**Excerpted data**
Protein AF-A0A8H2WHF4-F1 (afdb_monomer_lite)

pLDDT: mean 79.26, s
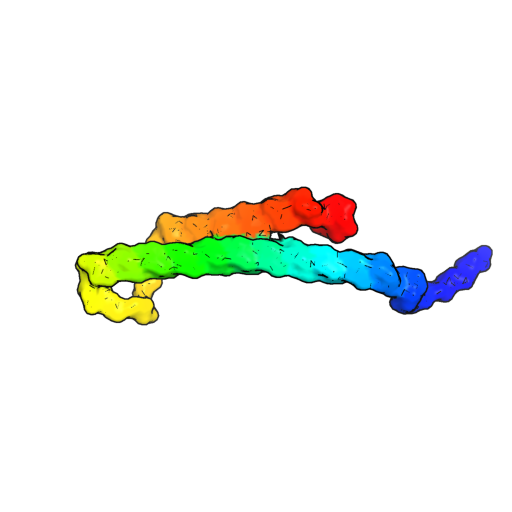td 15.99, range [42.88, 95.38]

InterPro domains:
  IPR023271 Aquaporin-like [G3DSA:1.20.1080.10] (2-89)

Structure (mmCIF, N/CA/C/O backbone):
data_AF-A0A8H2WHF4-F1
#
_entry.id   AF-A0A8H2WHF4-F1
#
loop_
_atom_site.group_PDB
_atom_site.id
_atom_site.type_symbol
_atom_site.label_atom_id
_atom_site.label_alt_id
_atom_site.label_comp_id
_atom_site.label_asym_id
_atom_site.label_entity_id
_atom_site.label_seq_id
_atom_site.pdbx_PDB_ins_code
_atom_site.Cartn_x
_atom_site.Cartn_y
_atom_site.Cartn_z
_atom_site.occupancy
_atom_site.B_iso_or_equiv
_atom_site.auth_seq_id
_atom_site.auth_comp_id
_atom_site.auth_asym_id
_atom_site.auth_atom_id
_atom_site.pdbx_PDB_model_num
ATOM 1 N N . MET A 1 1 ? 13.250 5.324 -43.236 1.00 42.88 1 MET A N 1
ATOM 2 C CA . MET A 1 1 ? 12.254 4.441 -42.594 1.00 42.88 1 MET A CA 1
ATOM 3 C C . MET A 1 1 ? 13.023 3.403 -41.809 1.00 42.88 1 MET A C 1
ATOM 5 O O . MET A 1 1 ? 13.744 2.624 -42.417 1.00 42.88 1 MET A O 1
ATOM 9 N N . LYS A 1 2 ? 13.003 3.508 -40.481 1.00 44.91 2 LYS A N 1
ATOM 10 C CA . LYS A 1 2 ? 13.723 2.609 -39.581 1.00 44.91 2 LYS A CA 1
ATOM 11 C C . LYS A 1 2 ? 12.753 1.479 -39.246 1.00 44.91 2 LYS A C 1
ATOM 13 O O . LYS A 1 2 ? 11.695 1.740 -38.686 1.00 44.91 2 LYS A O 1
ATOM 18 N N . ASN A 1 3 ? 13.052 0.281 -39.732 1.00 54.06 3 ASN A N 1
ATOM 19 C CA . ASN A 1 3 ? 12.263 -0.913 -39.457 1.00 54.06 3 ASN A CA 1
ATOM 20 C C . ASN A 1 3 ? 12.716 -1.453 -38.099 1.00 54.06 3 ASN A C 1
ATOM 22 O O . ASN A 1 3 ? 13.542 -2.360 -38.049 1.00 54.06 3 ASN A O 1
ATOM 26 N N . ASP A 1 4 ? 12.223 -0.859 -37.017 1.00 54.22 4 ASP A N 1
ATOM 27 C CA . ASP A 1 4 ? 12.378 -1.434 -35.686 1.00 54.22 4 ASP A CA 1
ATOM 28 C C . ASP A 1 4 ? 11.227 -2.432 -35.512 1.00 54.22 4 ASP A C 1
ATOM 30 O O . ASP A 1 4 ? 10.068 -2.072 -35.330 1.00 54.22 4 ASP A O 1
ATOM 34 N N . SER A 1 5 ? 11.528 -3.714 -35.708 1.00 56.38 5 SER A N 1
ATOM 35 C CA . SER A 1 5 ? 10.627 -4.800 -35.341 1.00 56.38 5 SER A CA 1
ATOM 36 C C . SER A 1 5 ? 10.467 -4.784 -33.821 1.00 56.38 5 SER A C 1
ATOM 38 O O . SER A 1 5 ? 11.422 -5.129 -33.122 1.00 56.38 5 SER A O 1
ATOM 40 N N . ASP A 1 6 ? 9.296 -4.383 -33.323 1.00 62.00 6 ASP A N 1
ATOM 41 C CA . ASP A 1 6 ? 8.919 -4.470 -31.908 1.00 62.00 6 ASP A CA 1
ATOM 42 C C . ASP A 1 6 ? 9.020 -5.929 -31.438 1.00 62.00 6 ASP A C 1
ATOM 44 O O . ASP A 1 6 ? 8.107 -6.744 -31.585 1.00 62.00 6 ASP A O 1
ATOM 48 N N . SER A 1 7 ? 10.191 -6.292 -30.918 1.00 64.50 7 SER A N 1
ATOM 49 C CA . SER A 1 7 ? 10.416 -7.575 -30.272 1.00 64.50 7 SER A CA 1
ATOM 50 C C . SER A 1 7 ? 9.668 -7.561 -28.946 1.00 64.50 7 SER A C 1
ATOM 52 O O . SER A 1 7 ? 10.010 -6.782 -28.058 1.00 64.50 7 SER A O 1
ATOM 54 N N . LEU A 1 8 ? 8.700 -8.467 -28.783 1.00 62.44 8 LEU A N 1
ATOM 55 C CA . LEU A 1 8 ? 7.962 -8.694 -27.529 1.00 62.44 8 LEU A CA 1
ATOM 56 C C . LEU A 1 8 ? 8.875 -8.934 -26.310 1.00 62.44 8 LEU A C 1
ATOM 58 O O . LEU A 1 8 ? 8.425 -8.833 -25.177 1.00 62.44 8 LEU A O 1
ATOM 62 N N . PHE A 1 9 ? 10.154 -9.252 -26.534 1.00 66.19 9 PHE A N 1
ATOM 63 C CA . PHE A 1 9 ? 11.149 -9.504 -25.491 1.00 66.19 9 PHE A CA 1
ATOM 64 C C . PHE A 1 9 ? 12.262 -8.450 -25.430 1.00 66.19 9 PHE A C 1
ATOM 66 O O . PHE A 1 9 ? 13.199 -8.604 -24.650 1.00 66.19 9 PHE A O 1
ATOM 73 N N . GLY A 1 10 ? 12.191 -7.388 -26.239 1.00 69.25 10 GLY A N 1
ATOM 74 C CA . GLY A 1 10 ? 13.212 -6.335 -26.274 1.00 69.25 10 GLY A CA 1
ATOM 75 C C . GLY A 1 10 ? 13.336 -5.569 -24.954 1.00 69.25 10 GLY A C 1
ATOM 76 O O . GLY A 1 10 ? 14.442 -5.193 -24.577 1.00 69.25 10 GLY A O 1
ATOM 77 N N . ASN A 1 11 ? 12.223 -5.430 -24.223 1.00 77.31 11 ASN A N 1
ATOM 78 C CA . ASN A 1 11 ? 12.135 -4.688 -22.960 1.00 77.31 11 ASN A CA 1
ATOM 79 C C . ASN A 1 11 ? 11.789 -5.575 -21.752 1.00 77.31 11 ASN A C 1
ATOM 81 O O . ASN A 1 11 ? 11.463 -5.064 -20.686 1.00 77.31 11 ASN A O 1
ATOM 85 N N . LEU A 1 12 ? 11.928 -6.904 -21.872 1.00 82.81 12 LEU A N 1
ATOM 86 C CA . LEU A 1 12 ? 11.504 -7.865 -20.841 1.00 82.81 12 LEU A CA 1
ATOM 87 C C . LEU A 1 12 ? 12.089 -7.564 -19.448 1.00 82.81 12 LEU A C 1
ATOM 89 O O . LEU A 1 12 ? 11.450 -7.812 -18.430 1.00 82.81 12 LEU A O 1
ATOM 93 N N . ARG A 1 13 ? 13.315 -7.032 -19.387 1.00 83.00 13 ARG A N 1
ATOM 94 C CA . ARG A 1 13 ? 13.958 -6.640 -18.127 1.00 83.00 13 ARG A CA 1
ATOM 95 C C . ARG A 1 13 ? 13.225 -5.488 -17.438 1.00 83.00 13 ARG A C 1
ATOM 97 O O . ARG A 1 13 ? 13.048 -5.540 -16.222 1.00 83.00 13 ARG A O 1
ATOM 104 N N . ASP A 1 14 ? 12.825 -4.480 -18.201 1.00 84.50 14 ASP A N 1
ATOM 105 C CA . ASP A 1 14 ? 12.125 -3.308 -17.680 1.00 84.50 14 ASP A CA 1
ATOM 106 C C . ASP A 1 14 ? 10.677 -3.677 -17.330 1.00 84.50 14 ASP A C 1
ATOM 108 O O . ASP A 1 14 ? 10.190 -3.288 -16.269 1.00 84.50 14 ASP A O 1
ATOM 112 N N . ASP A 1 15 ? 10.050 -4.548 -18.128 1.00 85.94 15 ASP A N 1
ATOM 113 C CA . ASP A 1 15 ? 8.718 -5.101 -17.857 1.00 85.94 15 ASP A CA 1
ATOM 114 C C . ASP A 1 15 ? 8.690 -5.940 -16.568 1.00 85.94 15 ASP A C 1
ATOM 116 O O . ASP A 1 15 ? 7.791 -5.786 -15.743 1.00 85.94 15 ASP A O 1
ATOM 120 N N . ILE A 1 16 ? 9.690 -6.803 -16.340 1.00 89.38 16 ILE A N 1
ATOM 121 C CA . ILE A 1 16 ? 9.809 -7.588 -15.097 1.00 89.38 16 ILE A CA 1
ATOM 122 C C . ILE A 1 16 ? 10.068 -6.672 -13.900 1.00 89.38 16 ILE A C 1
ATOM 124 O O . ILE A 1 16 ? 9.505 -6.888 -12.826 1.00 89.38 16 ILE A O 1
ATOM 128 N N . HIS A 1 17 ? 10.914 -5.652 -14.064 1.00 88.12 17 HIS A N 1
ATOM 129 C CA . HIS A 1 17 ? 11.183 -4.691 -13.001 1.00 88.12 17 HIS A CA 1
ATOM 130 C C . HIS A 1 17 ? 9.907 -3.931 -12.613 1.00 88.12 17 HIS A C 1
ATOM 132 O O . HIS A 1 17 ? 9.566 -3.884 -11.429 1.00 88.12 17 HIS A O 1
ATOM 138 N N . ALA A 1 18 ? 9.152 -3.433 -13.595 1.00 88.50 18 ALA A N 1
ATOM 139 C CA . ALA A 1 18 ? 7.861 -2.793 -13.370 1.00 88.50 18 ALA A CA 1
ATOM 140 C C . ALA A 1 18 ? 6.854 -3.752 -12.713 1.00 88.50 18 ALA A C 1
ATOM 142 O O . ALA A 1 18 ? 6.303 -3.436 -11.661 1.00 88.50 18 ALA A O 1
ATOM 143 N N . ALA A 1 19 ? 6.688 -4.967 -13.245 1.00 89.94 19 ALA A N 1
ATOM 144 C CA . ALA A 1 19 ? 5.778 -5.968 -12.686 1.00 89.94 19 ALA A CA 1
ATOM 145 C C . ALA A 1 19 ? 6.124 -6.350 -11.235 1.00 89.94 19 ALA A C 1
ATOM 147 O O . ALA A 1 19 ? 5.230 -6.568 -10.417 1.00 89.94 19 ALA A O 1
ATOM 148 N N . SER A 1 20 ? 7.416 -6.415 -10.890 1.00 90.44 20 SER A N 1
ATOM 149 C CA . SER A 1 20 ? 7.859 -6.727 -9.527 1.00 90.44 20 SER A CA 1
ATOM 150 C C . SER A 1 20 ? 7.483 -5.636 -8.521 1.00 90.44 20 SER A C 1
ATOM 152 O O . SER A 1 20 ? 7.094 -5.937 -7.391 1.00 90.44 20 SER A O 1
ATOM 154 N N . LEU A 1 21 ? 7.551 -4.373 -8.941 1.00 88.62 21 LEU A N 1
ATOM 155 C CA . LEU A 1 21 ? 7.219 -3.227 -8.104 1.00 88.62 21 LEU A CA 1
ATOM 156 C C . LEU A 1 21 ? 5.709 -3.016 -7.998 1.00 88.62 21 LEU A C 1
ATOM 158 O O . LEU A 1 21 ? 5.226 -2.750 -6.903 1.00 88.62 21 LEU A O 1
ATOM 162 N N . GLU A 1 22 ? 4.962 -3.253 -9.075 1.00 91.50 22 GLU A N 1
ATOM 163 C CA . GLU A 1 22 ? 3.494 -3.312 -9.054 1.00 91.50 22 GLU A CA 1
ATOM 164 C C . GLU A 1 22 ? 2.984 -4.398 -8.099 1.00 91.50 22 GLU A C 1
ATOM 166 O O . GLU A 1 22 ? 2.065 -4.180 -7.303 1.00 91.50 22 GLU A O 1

**Task statement**
A word-for-word copy of the lines above from the one with "ATOM 48 N N" through the one with "ATOM 73 N N", inclusive, is the only output wanted.

**Result of this exercise**
ATOM 48 N N . SER A 1 7 ? 10.191 -6.292 -30.918 1.00 64.50 7 SER A N 1
ATOM 49 C CA . SER A 1 7 ? 10.416 -7.575 -30.272 1.00 64.50 7 SER A CA 1
ATOM 50 C C . SER A 1 7 ? 9.668 -7.561 -28.946 1.00 64.50 7 SER A C 1
ATOM 52 O O . SER A 1 7 ? 10.010 -6.782 -28.058 1.00 64.50 7 SER A O 1
ATOM 54 N N . LEU A 1 8 ? 8.700 -8.467 -28.783 1.00 62.44 8 LEU A N 1
ATOM 55 C CA . LEU A 1 8 ? 7.962 -8.694 -27.529 1.00 62.44 8 LEU A CA 1
ATOM 56 C C . LEU A 1 8 ? 8.875 -8.934 -26.310 1.00 62.44 8 LEU A C 1
ATOM 58 O O . LEU A 1 8 ? 8.425 -8.833 -25.177 1.00 62.44 8 LEU A O 1
ATOM 62 N N . PHE A 1 9 ? 10.154 -9.252 -26.534 1.00 66.19 9 PHE A N 1
ATOM 63 C CA . PHE A 1 9 ? 11.149 -9.504 -25.491 1.00 66.19 9 PHE A CA 1
ATOM 64 C C . PHE A 1 9 ? 12.262 -8.450 -25.430 1.00 66.19 9 PHE A C 1
ATOM 66 O O . PHE A 1 9 ? 13.199 -8.604 -24.650 1.00 66.19 9 PHE A O 1
ATOM 73 N N . GLY A 1 10 ? 12.191 -7.388 -26.239 1.00 69.25 10 GLY A N 1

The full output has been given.